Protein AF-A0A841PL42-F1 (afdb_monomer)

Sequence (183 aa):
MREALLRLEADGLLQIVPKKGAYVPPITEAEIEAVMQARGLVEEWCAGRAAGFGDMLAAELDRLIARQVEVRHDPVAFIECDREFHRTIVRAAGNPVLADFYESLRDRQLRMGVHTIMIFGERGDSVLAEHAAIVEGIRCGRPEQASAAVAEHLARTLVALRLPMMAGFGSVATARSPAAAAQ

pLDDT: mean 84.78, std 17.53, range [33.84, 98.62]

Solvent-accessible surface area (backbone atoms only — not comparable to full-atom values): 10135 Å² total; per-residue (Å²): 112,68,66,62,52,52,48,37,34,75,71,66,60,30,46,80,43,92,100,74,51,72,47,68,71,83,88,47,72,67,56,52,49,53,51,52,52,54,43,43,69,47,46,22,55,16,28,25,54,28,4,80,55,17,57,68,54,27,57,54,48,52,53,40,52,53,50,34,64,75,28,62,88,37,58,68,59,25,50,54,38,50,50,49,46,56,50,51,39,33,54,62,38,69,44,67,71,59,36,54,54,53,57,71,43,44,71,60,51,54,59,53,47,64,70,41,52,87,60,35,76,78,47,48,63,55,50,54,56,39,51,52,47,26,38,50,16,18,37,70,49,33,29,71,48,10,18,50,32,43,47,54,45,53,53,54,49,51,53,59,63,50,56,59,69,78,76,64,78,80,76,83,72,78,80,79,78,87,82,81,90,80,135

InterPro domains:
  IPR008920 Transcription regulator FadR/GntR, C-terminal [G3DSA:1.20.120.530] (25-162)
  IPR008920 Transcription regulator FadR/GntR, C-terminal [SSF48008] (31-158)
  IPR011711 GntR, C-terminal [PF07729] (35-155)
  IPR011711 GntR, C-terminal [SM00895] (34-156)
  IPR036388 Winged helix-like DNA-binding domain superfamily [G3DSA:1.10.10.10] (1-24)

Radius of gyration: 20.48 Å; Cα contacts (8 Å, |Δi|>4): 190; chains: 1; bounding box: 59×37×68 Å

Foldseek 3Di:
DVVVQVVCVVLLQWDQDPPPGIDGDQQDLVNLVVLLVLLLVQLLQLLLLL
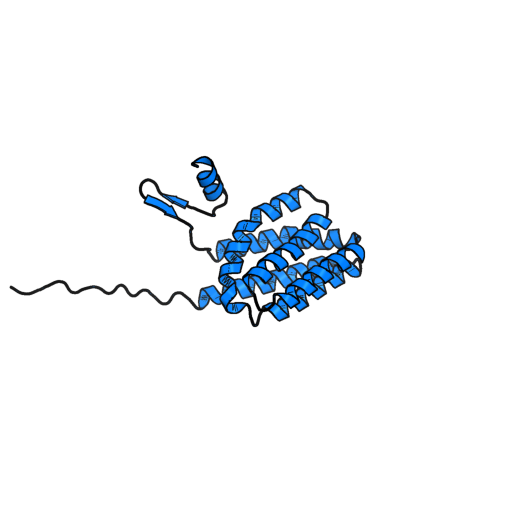LQVAPVLLVVLVVLLVQLVVCLVPLLSNLVSLLVSSLSSNVSSVDVVSSVVSVSCVVVSSSLSVLLNVVSNVCSVVLSVLSNQLSVCSNNSNSNSNSVSSVVSSVVVSVSSVVSVVVDDDDPPPPDDDDDDDD

Structure (mmCIF, N/CA/C/O backbone):
data_AF-A0A841PL42-F1
#
_entry.id   AF-A0A841PL42-F1
#
loop_
_atom_site.group_PDB
_atom_site.id
_atom_site.type_symbol
_atom_site.label_atom_id
_atom_site.label_alt_id
_atom_site.label_comp_id
_atom_site.label_asym_id
_atom_site.label_entity_id
_atom_site.label_seq_id
_atom_site.pdbx_PDB_ins_code
_atom_site.Cartn_x
_atom_site.Cartn_y
_atom_site.Cartn_z
_atom_site.occupancy
_atom_site.B_iso_or_equiv
_atom_site.auth_seq_id
_atom_site.auth_comp_id
_atom_site.auth_asym_id
_atom_site.auth_atom_id
_atom_site.pdbx_PDB_model_num
ATOM 1 N N . MET A 1 1 ? 2.004 16.661 -27.607 1.00 69.38 1 MET
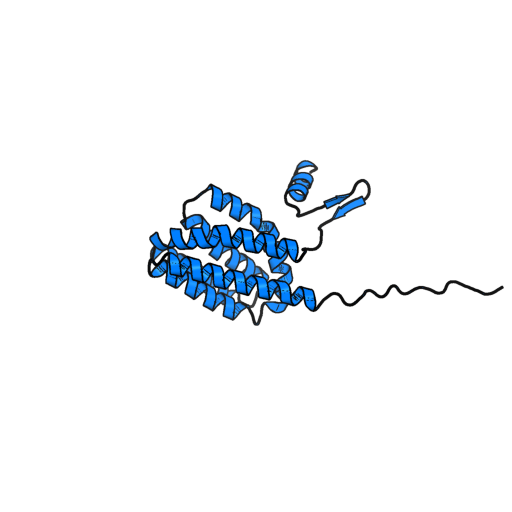 A N 1
ATOM 2 C CA . MET A 1 1 ? 2.785 15.398 -27.647 1.00 69.38 1 MET A CA 1
ATOM 3 C C . MET A 1 1 ? 4.132 15.500 -26.921 1.00 69.38 1 MET A C 1
ATOM 5 O O . MET A 1 1 ? 4.414 14.632 -26.112 1.00 69.38 1 MET A O 1
ATOM 9 N N . ARG A 1 2 ? 4.943 16.555 -27.130 1.00 78.75 2 ARG A N 1
ATOM 10 C CA . ARG A 1 2 ? 6.246 16.734 -26.448 1.00 78.75 2 ARG A CA 1
ATOM 11 C C . ARG A 1 2 ? 6.155 16.826 -24.917 1.00 78.75 2 ARG A C 1
ATOM 13 O O . ARG A 1 2 ? 6.959 16.216 -24.231 1.00 78.75 2 ARG A O 1
ATOM 20 N N . GLU A 1 3 ? 5.169 17.548 -24.392 1.00 82.75 3 GLU A N 1
ATOM 21 C CA . GLU A 1 3 ? 4.976 17.704 -22.939 1.00 82.75 3 GLU A CA 1
ATOM 22 C C . GLU A 1 3 ? 4.597 16.391 -22.244 1.00 82.75 3 GLU A C 1
ATOM 24 O O . GLU A 1 3 ? 5.111 16.100 -21.172 1.00 82.75 3 GLU A O 1
ATOM 29 N N . ALA A 1 4 ? 3.773 15.557 -22.887 1.00 82.81 4 ALA A N 1
ATOM 30 C CA . ALA A 1 4 ? 3.425 14.236 -22.367 1.00 82.81 4 ALA A CA 1
ATOM 31 C C . ALA A 1 4 ? 4.654 13.313 -22.285 1.00 82.81 4 ALA A C 1
ATOM 33 O O . ALA A 1 4 ? 4.833 12.621 -21.292 1.00 82.81 4 ALA A O 1
ATOM 34 N N . LEU A 1 5 ? 5.539 13.349 -23.289 1.00 82.25 5 LEU A N 1
ATOM 35 C CA . LEU A 1 5 ? 6.787 12.576 -23.272 1.00 82.25 5 LEU A CA 1
ATOM 36 C C . LEU A 1 5 ? 7.759 13.059 -22.189 1.00 82.25 5 LEU A C 1
ATOM 38 O O . LEU A 1 5 ? 8.381 12.235 -21.532 1.00 82.25 5 LEU A O 1
ATOM 42 N N . LEU A 1 6 ? 7.854 14.374 -21.970 1.00 83.44 6 LEU A N 1
ATOM 43 C CA . LEU A 1 6 ? 8.675 14.940 -20.894 1.00 83.44 6 LEU A CA 1
ATOM 44 C C . LEU A 1 6 ? 8.129 14.597 -19.504 1.00 83.44 6 LEU A C 1
ATOM 46 O O . LEU A 1 6 ? 8.910 14.388 -18.584 1.00 83.44 6 LEU A O 1
ATOM 50 N N . ARG A 1 7 ? 6.801 14.510 -19.347 1.00 82.75 7 ARG A N 1
ATOM 51 C CA . ARG A 1 7 ? 6.171 14.039 -18.106 1.00 82.75 7 ARG A CA 1
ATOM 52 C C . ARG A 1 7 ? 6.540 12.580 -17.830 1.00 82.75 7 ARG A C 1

**Work request**
Your answer should be the lines from the one containing "ATOM 24 O O" through the end of the records, both included, output exactly and with nothing added.

**Solution below**
ATOM 24 O O . GLU A 1 3 ? 5.111 16.100 -21.172 1.00 82.75 3 GLU A O 1
ATOM 29 N N . ALA A 1 4 ? 3.773 15.557 -22.887 1.00 82.81 4 ALA A N 1
ATOM 30 C CA . ALA A 1 4 ? 3.425 14.236 -22.367 1.00 82.81 4 ALA A CA 1
ATOM 31 C C . ALA A 1 4 ? 4.654 13.313 -22.285 1.00 82.81 4 ALA A C 1
ATOM 33 O O . ALA A 1 4 ? 4.833 12.621 -21.292 1.00 82.81 4 ALA A O 1
ATOM 34 N N . LEU A 1 5 ? 5.539 13.349 -23.289 1.00 82.25 5 LEU A N 1
ATOM 35 C CA . LEU A 1 5 ? 6.787 12.576 -23.272 1.00 82.25 5 LEU A CA 1
ATOM 36 C C . LEU A 1 5 ? 7.759 13.059 -22.189 1.00 82.25 5 LEU A C 1
ATOM 38 O O . LEU A 1 5 ? 8.381 12.235 -21.532 1.00 82.25 5 LEU A O 1
ATOM 42 N N . LEU A 1 6 ? 7.854 14.374 -21.970 1.00 83.44 6 LEU A N 1
ATOM 43 C CA . LEU A 1 6 ? 8.675 14.940 -20.894 1.00 83.44 6 LEU A CA 1
ATOM 44 C C . LEU A 1 6 ? 8.129 14.597 -19.504 1.00 83.44 6 LEU A C 1
ATOM 46 O O . LEU A 1 6 ? 8.910 14.388 -18.584 1.00 83.44 6 LEU A O 1
ATOM 50 N N . ARG A 1 7 ? 6.801 14.510 -19.347 1.00 82.75 7 ARG A N 1
ATOM 51 C CA . ARG A 1 7 ? 6.171 14.039 -18.106 1.00 82.75 7 ARG A CA 1
ATOM 52 C C . ARG A 1 7 ? 6.540 12.580 -17.830 1.00 82.75 7 ARG A C 1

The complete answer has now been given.